EXERCISE REQUIREMENTS:
Would you please transcribe the records below from the line with "ATOM 261 N N" through their final line, exactly and with no other lines?

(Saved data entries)
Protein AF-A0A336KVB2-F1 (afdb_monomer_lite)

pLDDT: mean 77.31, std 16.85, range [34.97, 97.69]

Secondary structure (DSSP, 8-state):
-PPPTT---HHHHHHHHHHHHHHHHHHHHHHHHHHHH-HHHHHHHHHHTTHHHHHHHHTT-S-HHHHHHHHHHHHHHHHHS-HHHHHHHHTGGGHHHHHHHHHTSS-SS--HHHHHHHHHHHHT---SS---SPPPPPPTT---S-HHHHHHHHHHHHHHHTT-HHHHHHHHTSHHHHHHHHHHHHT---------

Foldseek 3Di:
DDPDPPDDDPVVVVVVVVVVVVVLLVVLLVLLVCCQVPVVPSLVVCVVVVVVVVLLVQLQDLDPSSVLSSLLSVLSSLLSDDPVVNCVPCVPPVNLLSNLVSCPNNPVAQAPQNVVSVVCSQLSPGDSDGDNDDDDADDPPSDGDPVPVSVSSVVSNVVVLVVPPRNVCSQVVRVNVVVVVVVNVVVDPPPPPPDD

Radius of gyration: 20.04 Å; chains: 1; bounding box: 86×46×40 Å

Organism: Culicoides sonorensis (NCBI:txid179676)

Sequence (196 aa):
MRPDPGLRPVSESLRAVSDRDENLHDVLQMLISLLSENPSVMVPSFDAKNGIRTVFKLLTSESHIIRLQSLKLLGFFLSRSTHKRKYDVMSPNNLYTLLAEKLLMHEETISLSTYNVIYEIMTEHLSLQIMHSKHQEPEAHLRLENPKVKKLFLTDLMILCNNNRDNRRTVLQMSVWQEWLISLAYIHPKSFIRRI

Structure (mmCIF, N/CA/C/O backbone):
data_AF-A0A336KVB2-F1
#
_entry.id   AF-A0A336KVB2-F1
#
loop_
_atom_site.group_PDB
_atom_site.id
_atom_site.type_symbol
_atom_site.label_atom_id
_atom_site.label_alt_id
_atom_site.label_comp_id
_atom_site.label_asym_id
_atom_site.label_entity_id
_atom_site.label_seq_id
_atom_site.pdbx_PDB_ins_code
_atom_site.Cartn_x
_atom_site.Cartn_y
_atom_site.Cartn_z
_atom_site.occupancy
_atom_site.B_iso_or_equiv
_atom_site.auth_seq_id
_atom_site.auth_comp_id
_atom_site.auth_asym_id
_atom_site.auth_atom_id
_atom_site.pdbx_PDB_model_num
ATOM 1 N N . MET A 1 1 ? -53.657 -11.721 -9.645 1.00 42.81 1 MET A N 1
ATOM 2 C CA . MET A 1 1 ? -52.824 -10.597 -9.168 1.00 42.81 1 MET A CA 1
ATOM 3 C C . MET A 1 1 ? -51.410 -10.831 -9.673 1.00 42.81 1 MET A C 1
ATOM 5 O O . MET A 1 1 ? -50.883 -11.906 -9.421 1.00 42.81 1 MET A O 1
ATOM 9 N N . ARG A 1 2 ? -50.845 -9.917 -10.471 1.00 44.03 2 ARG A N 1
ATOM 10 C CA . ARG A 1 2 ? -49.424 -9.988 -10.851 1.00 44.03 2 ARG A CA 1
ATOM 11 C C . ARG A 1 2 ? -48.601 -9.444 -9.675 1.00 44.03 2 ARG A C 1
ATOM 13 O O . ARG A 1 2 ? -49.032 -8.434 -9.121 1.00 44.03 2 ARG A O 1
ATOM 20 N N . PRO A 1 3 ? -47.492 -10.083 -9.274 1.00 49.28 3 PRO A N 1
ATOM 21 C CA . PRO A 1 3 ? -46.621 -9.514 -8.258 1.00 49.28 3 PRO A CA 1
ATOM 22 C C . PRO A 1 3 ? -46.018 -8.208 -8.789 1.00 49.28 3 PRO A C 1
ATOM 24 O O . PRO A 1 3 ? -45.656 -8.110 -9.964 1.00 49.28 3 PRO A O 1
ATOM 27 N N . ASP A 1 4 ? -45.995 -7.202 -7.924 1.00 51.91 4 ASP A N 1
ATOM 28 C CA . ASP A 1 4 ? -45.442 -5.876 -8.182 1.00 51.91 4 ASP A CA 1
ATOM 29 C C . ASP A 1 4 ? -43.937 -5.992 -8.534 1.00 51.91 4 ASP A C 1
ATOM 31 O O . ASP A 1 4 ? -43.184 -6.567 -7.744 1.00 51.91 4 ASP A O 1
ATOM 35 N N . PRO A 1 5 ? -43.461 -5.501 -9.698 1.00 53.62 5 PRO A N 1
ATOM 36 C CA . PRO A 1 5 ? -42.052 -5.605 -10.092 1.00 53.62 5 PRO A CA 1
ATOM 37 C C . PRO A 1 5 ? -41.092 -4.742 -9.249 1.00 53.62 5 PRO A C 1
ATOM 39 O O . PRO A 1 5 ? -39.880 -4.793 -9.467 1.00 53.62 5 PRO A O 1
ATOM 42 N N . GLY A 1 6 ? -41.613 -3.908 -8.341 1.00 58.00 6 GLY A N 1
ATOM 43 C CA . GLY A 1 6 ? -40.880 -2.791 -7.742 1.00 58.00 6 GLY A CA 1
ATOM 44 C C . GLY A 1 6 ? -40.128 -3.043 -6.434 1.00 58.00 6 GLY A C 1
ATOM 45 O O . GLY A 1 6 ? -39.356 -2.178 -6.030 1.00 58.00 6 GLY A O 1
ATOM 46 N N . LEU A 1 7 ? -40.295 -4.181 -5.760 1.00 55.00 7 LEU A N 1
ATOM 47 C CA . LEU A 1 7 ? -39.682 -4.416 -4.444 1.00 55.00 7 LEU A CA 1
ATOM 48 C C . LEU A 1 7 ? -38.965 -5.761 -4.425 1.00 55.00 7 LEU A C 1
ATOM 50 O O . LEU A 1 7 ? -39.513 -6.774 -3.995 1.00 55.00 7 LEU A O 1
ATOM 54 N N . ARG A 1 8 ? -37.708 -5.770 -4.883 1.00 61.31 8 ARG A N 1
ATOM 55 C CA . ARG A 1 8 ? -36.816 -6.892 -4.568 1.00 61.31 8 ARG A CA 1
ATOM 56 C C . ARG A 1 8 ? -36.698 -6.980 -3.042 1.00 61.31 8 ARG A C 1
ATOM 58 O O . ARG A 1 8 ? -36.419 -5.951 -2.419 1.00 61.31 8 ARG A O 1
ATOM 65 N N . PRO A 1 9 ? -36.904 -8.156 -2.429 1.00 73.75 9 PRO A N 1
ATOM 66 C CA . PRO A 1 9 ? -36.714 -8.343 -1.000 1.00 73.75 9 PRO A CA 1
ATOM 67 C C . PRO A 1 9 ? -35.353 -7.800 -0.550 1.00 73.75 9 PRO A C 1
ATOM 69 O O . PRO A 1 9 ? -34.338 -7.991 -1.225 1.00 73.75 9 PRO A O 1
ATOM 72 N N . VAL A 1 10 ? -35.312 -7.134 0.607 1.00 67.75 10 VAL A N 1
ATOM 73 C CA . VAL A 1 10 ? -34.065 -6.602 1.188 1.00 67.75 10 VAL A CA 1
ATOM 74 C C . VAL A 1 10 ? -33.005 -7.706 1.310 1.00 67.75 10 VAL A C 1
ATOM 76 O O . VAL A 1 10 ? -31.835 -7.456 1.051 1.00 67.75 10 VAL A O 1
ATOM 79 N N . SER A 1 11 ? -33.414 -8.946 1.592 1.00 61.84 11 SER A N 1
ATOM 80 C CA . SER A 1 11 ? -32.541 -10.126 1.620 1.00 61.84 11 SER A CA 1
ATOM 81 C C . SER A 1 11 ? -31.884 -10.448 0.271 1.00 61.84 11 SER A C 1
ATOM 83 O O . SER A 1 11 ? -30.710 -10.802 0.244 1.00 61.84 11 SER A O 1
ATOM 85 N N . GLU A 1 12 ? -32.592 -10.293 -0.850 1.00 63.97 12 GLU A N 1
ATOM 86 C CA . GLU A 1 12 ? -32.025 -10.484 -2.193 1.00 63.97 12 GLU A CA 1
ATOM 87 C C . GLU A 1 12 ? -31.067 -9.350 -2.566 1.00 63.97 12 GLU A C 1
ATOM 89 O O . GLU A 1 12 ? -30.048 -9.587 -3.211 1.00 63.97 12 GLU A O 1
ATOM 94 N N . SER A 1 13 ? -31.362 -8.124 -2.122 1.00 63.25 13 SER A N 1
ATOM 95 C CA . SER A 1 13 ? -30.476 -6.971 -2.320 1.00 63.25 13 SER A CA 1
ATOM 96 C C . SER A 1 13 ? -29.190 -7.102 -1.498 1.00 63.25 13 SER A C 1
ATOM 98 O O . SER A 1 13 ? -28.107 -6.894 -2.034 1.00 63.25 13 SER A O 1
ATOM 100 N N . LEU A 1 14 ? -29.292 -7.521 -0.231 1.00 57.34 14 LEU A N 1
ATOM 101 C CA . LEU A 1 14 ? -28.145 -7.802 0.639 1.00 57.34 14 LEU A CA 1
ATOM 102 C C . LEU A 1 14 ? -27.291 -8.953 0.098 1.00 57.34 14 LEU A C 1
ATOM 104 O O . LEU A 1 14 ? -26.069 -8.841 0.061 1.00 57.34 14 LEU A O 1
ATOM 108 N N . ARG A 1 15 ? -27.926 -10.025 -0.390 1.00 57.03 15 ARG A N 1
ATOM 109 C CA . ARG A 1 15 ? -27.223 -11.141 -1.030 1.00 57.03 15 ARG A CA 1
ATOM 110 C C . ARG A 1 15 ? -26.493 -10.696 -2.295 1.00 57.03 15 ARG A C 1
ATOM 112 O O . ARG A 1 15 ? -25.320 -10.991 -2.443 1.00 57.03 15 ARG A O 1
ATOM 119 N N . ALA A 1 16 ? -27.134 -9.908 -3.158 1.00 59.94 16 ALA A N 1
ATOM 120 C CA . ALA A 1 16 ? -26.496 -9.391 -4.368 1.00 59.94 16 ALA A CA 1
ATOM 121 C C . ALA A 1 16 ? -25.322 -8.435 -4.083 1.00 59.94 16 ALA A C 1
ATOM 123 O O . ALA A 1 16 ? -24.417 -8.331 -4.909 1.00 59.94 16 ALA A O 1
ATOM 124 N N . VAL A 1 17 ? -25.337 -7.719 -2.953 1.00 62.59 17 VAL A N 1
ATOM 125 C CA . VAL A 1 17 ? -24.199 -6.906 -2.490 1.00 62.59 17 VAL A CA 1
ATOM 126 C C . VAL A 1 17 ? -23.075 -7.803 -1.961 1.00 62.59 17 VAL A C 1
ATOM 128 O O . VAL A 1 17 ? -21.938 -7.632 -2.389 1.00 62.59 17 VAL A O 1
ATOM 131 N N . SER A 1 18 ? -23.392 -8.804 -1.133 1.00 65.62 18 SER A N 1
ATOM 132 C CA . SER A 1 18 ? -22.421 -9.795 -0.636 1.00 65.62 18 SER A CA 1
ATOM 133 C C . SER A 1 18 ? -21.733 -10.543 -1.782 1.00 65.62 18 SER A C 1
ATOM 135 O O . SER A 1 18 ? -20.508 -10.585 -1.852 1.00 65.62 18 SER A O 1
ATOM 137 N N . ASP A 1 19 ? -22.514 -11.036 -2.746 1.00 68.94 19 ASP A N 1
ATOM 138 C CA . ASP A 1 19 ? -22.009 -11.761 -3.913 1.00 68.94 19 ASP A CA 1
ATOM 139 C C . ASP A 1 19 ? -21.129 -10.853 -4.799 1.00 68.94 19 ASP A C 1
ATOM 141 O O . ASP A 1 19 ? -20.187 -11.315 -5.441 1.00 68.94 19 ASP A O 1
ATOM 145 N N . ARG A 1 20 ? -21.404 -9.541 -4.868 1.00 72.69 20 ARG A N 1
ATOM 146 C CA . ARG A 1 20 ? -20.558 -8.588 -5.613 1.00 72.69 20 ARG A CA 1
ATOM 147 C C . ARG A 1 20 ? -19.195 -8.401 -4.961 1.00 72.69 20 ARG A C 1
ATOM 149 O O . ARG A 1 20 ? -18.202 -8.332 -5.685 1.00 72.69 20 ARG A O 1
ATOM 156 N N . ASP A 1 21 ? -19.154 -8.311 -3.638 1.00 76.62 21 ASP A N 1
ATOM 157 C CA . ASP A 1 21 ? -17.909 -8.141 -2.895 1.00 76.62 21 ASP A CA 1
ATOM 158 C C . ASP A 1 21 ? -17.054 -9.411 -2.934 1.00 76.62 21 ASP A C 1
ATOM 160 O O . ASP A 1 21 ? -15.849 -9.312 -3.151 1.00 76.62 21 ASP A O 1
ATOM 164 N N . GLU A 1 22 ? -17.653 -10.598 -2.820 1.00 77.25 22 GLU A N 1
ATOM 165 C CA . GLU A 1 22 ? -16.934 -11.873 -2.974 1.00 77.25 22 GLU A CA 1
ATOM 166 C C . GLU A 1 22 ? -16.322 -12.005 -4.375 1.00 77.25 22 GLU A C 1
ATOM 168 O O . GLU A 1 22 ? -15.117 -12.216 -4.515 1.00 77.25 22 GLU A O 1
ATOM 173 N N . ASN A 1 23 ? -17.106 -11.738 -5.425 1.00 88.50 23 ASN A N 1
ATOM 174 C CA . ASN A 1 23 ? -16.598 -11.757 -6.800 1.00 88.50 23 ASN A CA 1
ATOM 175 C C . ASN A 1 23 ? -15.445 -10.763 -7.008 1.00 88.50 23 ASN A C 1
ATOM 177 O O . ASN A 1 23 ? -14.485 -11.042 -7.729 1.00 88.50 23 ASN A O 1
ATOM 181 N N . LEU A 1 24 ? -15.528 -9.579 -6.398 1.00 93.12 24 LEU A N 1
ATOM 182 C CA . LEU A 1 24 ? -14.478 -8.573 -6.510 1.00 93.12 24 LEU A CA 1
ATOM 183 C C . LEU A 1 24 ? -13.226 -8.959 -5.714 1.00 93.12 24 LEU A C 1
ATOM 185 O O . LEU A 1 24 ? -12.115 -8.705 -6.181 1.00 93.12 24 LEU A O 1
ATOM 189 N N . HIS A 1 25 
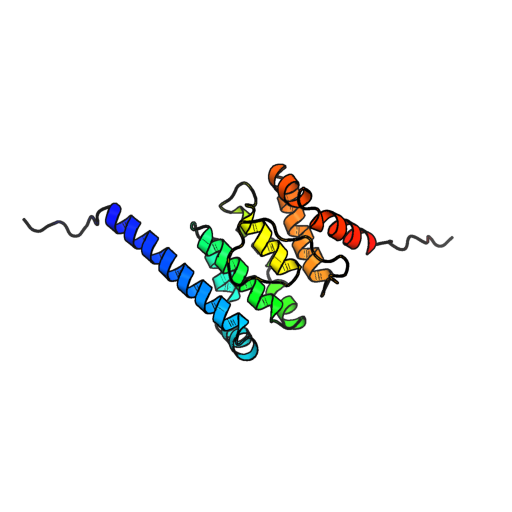? -13.390 -9.582 -4.548 1.00 93.38 25 HIS A N 1
ATOM 190 C CA . HIS A 1 25 ? -12.291 -10.132 -3.763 1.00 93.38 25 HIS A CA 1
ATOM 191 C C . HIS A 1 25 ? -11.500 -11.159 -4.577 1.00 93.38 25 HIS A C 1
ATOM 193 O O . HIS A 1 25 ? -10.282 -11.018 -4.704 1.00 93.38 25 HIS A O 1
ATOM 199 N N . ASP A 1 26 ? -12.186 -12.118 -5.199 1.00 94.19 26 ASP A N 1
ATOM 200 C CA . ASP A 1 26 ? -11.557 -13.162 -6.011 1.00 94.19 26 ASP A CA 1
ATOM 201 C C . ASP A 1 26 ? -10.824 -12.581 -7.224 1.00 94.19 26 ASP A C 1
ATOM 203 O O . ASP A 1 26 ? -9.694 -12.970 -7.529 1.00 94.19 26 ASP A O 1
ATOM 207 N N . VAL A 1 27 ? -11.418 -11.586 -7.892 1.00 95.88 27 VAL A N 1
ATOM 208 C CA . VAL A 1 27 ? -10.768 -10.881 -9.007 1.00 95.88 27 VAL A CA 1
ATOM 209 C C . VAL A 1 27 ? -9.506 -10.153 -8.542 1.00 95.88 27 VAL A C 1
ATOM 211 O O . VAL A 1 27 ? -8.479 -10.222 -9.219 1.00 95.88 27 VAL A O 1
ATOM 214 N N . LEU A 1 28 ? -9.546 -9.467 -7.397 1.00 97.06 28 LEU A N 1
ATOM 215 C CA . LEU A 1 28 ? -8.368 -8.797 -6.842 1.00 97.06 28 LEU A CA 1
ATOM 216 C C . LEU A 1 28 ? -7.278 -9.804 -6.465 1.00 97.06 28 LEU A C 1
ATOM 218 O O . LEU A 1 28 ? -6.113 -9.582 -6.797 1.00 97.06 28 LEU A O 1
ATOM 222 N N . GLN A 1 29 ? -7.651 -10.923 -5.845 1.00 96.12 29 GLN A N 1
ATOM 223 C CA . GLN A 1 29 ? -6.723 -11.993 -5.491 1.00 96.12 29 GLN A CA 1
ATOM 224 C C . GLN A 1 29 ? -6.074 -12.603 -6.741 1.00 96.12 29 GLN A C 1
ATOM 226 O O . GLN A 1 29 ? -4.859 -12.792 -6.776 1.00 96.12 29 GLN A O 1
ATOM 231 N N . MET A 1 30 ? -6.851 -12.839 -7.802 1.00 96.69 30 MET A N 1
ATOM 232 C CA . MET A 1 30 ? -6.337 -13.308 -9.089 1.00 96.69 30 MET A CA 1
ATOM 233 C C . MET A 1 30 ? -5.361 -12.300 -9.709 1.00 96.69 30 MET A C 1
ATOM 235 O O . MET A 1 30 ? -4.291 -12.690 -10.173 1.00 96.69 30 MET A O 1
ATOM 239 N N . LEU A 1 31 ? -5.688 -11.003 -9.698 1.00 97.25 31 LEU A N 1
ATOM 240 C CA . LEU A 1 31 ? -4.794 -9.957 -10.205 1.00 97.25 31 LEU A CA 1
ATOM 241 C C . LEU A 1 31 ? -3.480 -9.892 -9.420 1.00 97.25 31 LEU A C 1
ATOM 243 O O . LEU A 1 31 ? -2.427 -9.725 -10.033 1.00 97.25 31 LEU A O 1
ATOM 247 N N . ILE A 1 32 ? -3.530 -10.051 -8.094 1.00 97.69 32 ILE A N 1
ATOM 248 C CA . ILE A 1 32 ? -2.343 -10.124 -7.232 1.00 97.69 32 ILE A CA 1
ATOM 249 C C . ILE A 1 32 ? -1.471 -11.323 -7.617 1.00 97.69 32 ILE A C 1
ATOM 251 O O . ILE A 1 32 ? -0.268 -11.150 -7.821 1.00 97.69 32 ILE A O 1
ATOM 255 N N . SER A 1 33 ? -2.062 -12.511 -7.771 1.00 97.38 33 SER A N 1
ATOM 256 C CA . SER A 1 33 ? -1.330 -13.717 -8.176 1.00 97.38 33 SER A CA 1
ATOM 257 C C . SER A 1 33 ? -0.673 -13.537 -9.546 1.00 97.38 33 SER A C 1
ATOM 259 O O . SER A 1 33 ? 0.539 -13.704 -9.672 1.00 97.38 33 SER A O 1
ATOM 261 N N . LEU A 1 34 ? -1.432 -13.075 -10.546 1.00 97.19 34 LEU A N 1
ATOM 262 C CA . LEU A 1 34 ? -0.915 -12.821 -11.895 1.00 97.19 34 LEU A CA 1
ATOM 263 C C . LEU A 1 34 ? 0.227 -11.799 -11.891 1.00 97.19 34 LEU A C 1
ATOM 265 O O . LEU A 1 34 ? 1.233 -11.994 -12.572 1.00 97.19 34 LEU A O 1
ATOM 269 N N . LEU A 1 35 ? 0.086 -10.714 -11.127 1.00 96.88 35 LEU A N 1
ATOM 270 C CA . LEU A 1 35 ? 1.103 -9.670 -11.005 1.00 96.88 35 LEU A CA 1
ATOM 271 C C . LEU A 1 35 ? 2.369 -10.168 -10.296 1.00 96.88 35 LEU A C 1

ANSWER TO THIS EXERCISE:
ATOM 261 N N . LEU A 1 34 ? -1.432 -13.075 -10.546 1.00 97.19 34 LEU A N 1
ATOM 262 C CA . LEU A 1 34 ? -0.915 -12.821 -11.895 1.00 97.19 34 LEU A CA 1
ATOM 263 C C . LEU A 1 34 ? 0.227 -11.799 -11.891 1.00 97.19 34 LEU A C 1
ATOM 265 O O . LEU A 1 34 ? 1.233 -11.994 -12.572 1.00 97.19 34 LEU A O 1
ATOM 269 N N . LEU A 1 35 ? 0.086 -10.714 -11.127 1.00 96.88 35 LEU A N 1
ATOM 270 C CA . LEU A 1 35 ? 1.103 -9.670 -11.005 1.00 96.88 35 LEU A CA 1
ATOM 271 C C . LEU A 1 35 ? 2.369 -10.168 -10.296 1.00 96.88 35 LEU A C 1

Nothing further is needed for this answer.